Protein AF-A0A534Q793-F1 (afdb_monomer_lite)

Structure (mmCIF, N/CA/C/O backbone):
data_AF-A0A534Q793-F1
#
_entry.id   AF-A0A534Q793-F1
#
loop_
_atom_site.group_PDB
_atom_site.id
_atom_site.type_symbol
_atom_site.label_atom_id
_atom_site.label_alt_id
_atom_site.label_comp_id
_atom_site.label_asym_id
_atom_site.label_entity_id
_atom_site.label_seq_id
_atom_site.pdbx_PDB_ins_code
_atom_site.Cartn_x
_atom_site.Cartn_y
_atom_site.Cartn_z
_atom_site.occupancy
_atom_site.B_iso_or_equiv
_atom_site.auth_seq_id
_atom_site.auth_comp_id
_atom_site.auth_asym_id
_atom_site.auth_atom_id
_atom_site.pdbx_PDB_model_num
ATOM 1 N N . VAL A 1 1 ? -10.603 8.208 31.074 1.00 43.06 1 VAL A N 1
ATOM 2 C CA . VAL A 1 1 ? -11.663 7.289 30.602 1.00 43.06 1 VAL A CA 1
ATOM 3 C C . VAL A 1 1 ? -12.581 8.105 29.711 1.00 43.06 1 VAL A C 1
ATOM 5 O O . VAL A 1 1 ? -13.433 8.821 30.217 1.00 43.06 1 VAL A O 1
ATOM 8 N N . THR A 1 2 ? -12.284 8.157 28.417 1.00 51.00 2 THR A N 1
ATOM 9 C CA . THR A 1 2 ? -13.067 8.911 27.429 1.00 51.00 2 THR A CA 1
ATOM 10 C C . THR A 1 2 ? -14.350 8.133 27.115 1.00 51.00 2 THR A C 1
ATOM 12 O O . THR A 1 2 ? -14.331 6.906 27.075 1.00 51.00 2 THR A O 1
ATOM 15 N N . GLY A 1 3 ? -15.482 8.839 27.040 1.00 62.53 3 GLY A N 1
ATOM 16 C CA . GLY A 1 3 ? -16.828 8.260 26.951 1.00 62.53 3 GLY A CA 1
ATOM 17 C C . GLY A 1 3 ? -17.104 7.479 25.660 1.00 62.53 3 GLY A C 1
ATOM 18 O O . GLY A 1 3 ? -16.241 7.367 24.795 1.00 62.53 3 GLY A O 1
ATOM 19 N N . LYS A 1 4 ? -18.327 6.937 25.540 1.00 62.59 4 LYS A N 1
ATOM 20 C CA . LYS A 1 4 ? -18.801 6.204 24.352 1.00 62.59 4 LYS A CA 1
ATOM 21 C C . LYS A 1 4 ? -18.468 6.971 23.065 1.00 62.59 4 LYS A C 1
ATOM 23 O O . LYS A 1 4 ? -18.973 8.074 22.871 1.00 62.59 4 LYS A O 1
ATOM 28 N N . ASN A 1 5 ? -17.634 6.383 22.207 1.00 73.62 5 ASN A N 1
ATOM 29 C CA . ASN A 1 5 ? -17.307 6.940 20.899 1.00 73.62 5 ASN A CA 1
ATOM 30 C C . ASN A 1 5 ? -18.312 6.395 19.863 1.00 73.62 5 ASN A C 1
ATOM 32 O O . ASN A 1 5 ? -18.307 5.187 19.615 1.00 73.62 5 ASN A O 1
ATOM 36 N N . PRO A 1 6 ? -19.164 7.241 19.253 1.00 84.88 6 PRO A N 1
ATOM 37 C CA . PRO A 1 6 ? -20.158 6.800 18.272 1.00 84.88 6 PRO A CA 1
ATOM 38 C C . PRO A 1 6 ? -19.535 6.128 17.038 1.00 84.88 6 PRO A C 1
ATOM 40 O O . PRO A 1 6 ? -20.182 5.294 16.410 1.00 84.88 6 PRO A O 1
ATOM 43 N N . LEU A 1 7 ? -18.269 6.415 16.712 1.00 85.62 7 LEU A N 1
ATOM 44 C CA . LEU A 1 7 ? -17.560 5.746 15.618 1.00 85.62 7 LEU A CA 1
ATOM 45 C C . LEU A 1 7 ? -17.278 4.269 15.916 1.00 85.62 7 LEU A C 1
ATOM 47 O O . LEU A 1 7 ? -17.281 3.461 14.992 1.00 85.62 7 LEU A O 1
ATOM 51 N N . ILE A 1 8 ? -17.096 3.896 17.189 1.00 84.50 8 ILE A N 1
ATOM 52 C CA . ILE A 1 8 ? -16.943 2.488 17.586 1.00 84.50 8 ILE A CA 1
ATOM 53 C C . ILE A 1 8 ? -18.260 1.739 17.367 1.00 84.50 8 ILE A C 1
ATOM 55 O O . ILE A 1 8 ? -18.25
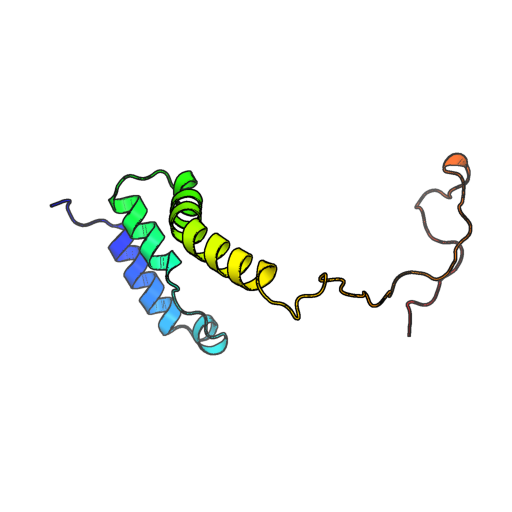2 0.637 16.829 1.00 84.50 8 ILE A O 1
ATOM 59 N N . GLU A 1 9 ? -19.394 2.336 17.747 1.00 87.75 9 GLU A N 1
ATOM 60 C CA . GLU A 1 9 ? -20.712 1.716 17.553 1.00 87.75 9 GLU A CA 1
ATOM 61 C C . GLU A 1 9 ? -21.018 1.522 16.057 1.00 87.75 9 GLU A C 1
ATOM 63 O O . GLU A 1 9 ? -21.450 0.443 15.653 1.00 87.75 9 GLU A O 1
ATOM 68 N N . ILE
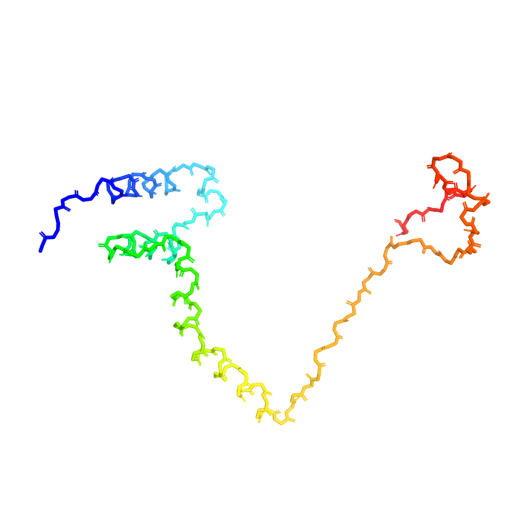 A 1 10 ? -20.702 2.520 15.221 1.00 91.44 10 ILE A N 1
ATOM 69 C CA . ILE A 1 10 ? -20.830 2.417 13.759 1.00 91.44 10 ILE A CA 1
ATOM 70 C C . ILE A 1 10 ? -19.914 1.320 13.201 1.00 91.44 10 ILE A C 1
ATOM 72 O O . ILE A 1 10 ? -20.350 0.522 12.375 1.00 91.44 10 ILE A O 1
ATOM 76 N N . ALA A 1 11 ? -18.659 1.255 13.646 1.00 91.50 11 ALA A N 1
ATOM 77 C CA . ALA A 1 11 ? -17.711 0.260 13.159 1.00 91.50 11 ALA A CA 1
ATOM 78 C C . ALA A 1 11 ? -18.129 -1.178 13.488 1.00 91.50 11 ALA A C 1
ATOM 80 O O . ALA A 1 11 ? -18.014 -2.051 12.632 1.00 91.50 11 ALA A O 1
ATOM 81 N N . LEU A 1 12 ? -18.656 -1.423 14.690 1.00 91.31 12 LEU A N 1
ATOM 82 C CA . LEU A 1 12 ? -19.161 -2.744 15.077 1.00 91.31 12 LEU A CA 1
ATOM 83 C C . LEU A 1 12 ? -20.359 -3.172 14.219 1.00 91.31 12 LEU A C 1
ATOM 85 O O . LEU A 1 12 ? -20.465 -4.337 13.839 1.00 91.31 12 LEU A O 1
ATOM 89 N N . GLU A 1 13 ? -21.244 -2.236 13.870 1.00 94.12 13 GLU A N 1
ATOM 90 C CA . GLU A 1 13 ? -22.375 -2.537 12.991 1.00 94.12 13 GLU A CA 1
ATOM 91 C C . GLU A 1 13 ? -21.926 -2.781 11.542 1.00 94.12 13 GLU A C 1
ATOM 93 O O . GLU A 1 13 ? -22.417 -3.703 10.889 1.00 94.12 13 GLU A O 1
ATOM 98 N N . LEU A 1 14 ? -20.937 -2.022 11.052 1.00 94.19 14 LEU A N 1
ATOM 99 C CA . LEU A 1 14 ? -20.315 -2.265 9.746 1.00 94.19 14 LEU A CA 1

......

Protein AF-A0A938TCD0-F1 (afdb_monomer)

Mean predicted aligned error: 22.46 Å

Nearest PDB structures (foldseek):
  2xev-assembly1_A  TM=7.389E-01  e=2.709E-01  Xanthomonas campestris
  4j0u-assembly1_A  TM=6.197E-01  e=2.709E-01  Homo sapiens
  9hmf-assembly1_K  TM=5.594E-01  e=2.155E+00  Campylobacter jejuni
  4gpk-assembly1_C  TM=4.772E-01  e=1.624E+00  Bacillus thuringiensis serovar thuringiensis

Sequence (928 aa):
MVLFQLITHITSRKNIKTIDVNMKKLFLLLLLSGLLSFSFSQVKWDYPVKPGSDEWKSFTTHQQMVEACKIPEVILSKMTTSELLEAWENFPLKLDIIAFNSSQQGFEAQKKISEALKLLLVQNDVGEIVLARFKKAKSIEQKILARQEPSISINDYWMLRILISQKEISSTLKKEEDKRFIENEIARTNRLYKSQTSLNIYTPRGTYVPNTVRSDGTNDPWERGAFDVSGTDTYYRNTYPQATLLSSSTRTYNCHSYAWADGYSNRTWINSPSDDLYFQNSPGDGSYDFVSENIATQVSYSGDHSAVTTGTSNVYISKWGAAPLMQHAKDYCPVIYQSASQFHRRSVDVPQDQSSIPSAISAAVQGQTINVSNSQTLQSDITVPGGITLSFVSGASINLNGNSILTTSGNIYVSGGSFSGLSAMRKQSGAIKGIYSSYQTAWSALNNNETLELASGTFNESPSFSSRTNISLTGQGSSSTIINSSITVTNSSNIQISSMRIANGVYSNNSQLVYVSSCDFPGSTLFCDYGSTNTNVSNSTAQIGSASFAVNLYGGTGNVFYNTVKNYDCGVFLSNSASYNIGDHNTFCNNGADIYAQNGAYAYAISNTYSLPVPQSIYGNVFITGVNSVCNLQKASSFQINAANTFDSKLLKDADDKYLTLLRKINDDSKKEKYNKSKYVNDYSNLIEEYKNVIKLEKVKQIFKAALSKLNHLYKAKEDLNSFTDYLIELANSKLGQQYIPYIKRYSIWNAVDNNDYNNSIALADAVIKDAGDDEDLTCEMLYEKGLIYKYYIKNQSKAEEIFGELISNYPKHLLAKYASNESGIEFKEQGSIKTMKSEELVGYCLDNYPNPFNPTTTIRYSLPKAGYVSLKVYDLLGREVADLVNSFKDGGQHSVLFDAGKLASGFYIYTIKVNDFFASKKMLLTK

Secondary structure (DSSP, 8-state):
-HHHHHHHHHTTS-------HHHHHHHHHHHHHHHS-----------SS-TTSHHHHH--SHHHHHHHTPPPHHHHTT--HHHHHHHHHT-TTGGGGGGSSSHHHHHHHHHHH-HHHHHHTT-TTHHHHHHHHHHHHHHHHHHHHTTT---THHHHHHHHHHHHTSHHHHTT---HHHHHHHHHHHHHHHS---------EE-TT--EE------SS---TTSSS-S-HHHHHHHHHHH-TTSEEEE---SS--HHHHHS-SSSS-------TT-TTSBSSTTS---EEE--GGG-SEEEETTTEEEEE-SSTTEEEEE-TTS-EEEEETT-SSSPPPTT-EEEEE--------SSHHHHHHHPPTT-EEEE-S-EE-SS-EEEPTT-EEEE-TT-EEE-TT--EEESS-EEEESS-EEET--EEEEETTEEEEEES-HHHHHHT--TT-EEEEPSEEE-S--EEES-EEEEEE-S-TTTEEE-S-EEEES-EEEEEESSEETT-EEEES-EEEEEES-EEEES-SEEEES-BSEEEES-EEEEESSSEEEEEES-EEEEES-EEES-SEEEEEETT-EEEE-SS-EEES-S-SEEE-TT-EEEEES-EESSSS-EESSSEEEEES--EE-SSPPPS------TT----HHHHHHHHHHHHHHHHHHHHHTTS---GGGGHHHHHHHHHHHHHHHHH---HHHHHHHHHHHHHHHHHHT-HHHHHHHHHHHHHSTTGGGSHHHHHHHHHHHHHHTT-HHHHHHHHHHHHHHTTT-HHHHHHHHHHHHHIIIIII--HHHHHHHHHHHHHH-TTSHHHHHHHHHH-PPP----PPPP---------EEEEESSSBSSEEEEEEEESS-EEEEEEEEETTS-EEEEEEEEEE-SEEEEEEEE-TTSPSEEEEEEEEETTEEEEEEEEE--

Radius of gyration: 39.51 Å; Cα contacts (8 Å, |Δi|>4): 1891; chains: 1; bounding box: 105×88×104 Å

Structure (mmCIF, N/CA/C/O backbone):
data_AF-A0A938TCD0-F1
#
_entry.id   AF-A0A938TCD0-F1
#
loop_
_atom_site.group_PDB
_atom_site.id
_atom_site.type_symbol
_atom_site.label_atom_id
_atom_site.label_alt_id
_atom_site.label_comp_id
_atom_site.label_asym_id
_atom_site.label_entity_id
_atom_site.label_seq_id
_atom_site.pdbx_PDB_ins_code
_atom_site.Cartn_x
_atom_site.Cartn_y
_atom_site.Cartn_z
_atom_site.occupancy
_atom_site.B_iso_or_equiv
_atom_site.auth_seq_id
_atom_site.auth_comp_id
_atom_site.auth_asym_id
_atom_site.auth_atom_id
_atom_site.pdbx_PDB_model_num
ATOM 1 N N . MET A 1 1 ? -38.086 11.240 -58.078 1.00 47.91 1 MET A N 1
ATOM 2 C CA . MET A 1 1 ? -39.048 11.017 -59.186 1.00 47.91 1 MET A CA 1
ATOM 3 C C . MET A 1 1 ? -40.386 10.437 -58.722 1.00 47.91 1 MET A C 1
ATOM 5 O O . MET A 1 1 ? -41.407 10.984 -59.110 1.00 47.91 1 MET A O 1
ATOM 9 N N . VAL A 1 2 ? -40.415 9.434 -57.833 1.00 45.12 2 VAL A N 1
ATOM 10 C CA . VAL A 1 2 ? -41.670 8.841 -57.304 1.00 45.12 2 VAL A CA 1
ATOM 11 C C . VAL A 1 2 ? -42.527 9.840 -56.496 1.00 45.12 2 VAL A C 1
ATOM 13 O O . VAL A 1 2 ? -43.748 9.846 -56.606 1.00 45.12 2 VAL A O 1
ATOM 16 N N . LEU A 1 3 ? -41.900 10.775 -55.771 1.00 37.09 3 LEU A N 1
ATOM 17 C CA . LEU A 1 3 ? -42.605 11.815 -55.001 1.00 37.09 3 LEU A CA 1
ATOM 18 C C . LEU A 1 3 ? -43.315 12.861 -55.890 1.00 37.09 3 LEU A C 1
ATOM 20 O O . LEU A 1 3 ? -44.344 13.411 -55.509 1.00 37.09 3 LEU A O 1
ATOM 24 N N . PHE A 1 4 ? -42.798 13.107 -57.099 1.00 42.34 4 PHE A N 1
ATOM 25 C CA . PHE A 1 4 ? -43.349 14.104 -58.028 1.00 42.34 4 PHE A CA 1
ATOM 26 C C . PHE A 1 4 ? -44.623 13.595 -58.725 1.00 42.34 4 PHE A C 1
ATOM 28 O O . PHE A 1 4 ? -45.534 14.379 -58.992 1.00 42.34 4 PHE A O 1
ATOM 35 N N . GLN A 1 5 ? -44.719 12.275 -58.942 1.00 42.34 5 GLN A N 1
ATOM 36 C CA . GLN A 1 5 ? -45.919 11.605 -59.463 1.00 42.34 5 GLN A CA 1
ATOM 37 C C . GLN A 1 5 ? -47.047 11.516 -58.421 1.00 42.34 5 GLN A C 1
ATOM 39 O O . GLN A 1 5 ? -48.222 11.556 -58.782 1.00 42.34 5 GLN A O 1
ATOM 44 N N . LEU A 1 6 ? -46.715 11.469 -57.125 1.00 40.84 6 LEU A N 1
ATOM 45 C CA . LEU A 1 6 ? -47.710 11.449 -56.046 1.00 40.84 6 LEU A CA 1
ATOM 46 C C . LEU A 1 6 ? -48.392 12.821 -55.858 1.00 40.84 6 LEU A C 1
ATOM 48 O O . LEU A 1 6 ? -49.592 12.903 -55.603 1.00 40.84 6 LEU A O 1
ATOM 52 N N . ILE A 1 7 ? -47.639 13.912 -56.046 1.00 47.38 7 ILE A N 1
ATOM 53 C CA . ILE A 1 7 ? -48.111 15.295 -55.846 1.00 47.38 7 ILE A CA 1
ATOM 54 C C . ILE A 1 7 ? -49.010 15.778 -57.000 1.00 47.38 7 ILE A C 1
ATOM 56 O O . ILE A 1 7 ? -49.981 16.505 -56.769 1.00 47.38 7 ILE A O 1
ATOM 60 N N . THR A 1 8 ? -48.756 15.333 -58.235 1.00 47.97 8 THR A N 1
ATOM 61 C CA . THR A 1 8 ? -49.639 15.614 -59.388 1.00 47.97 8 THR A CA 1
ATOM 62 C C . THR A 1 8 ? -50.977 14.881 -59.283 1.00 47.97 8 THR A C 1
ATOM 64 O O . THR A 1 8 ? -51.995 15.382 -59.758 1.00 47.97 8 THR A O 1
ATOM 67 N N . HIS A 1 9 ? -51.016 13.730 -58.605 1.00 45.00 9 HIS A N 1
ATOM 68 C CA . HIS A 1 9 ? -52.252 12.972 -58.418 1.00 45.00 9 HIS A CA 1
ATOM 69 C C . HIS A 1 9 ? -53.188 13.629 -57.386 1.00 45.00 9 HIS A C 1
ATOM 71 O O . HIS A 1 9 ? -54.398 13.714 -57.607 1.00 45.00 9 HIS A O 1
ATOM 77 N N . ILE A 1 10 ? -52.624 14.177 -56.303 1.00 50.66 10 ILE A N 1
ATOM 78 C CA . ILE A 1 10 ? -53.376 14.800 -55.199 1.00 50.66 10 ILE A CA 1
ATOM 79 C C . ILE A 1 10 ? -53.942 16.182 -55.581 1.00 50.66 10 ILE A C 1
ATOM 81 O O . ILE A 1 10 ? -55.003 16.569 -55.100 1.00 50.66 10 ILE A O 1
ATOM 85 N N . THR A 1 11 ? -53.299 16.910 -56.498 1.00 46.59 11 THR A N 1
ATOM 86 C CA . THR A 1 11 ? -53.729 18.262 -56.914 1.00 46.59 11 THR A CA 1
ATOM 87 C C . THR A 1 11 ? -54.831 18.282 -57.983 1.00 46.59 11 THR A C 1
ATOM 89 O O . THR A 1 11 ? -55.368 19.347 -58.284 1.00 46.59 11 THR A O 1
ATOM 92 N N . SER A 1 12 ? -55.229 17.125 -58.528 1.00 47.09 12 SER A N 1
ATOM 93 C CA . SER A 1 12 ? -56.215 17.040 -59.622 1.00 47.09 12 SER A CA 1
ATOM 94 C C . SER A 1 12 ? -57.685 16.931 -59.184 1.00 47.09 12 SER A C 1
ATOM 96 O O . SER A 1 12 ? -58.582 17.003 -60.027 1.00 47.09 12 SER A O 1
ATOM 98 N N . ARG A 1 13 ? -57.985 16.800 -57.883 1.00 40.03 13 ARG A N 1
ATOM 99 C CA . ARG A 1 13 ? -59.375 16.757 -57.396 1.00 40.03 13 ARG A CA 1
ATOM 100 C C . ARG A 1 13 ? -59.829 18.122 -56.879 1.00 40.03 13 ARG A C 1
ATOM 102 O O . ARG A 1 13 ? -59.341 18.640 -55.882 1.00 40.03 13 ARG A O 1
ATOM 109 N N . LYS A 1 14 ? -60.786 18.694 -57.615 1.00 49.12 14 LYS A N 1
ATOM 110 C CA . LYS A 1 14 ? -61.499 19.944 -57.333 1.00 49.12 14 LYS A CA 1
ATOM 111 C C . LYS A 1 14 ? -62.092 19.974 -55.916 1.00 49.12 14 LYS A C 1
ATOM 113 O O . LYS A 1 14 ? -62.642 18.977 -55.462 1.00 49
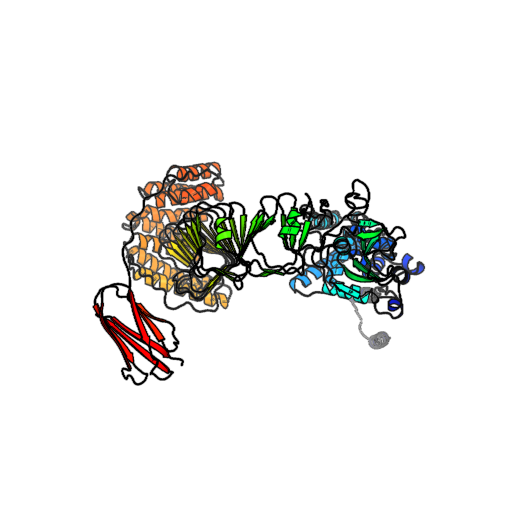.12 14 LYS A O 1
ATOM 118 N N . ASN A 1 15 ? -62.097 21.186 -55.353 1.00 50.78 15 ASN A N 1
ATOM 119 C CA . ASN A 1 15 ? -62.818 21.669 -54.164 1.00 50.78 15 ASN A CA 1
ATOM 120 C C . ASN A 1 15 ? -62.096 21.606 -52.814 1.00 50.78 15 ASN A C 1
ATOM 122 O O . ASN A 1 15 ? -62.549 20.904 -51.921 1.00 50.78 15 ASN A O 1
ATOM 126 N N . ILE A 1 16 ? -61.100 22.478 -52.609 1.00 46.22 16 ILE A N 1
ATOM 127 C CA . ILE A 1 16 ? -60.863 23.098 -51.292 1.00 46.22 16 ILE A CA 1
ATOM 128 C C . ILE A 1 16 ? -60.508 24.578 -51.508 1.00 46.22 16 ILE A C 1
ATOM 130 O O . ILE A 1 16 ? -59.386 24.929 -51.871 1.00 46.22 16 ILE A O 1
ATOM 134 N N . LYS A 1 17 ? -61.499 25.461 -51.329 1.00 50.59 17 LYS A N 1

......

▶ **Activity**
Give back exactly the lines above that run from the one with "ATOM 53 C C ." to the one with "ATOM 60 C CA", including both, with the pictures left out.

▶ **Output below**
ATOM 53 C C . ILE A 1 8 ? -18.260 1.739 17.367 1.00 84.50 8 ILE A C 1
ATOM 55 O O . ILE A 1 8 ? -18.25
2 0.637 16.829 1.00 84.50 8 ILE A O 1
ATOM 59 N N . GLU A 1 9 ? -19.394 2.336 17.747 1.00 87.75 9 GLU A N 1
ATOM 60 C CA . GLU A 1 9 ? -20.712 1.716 17.553 1.00 87.75 9 GLU A CA 1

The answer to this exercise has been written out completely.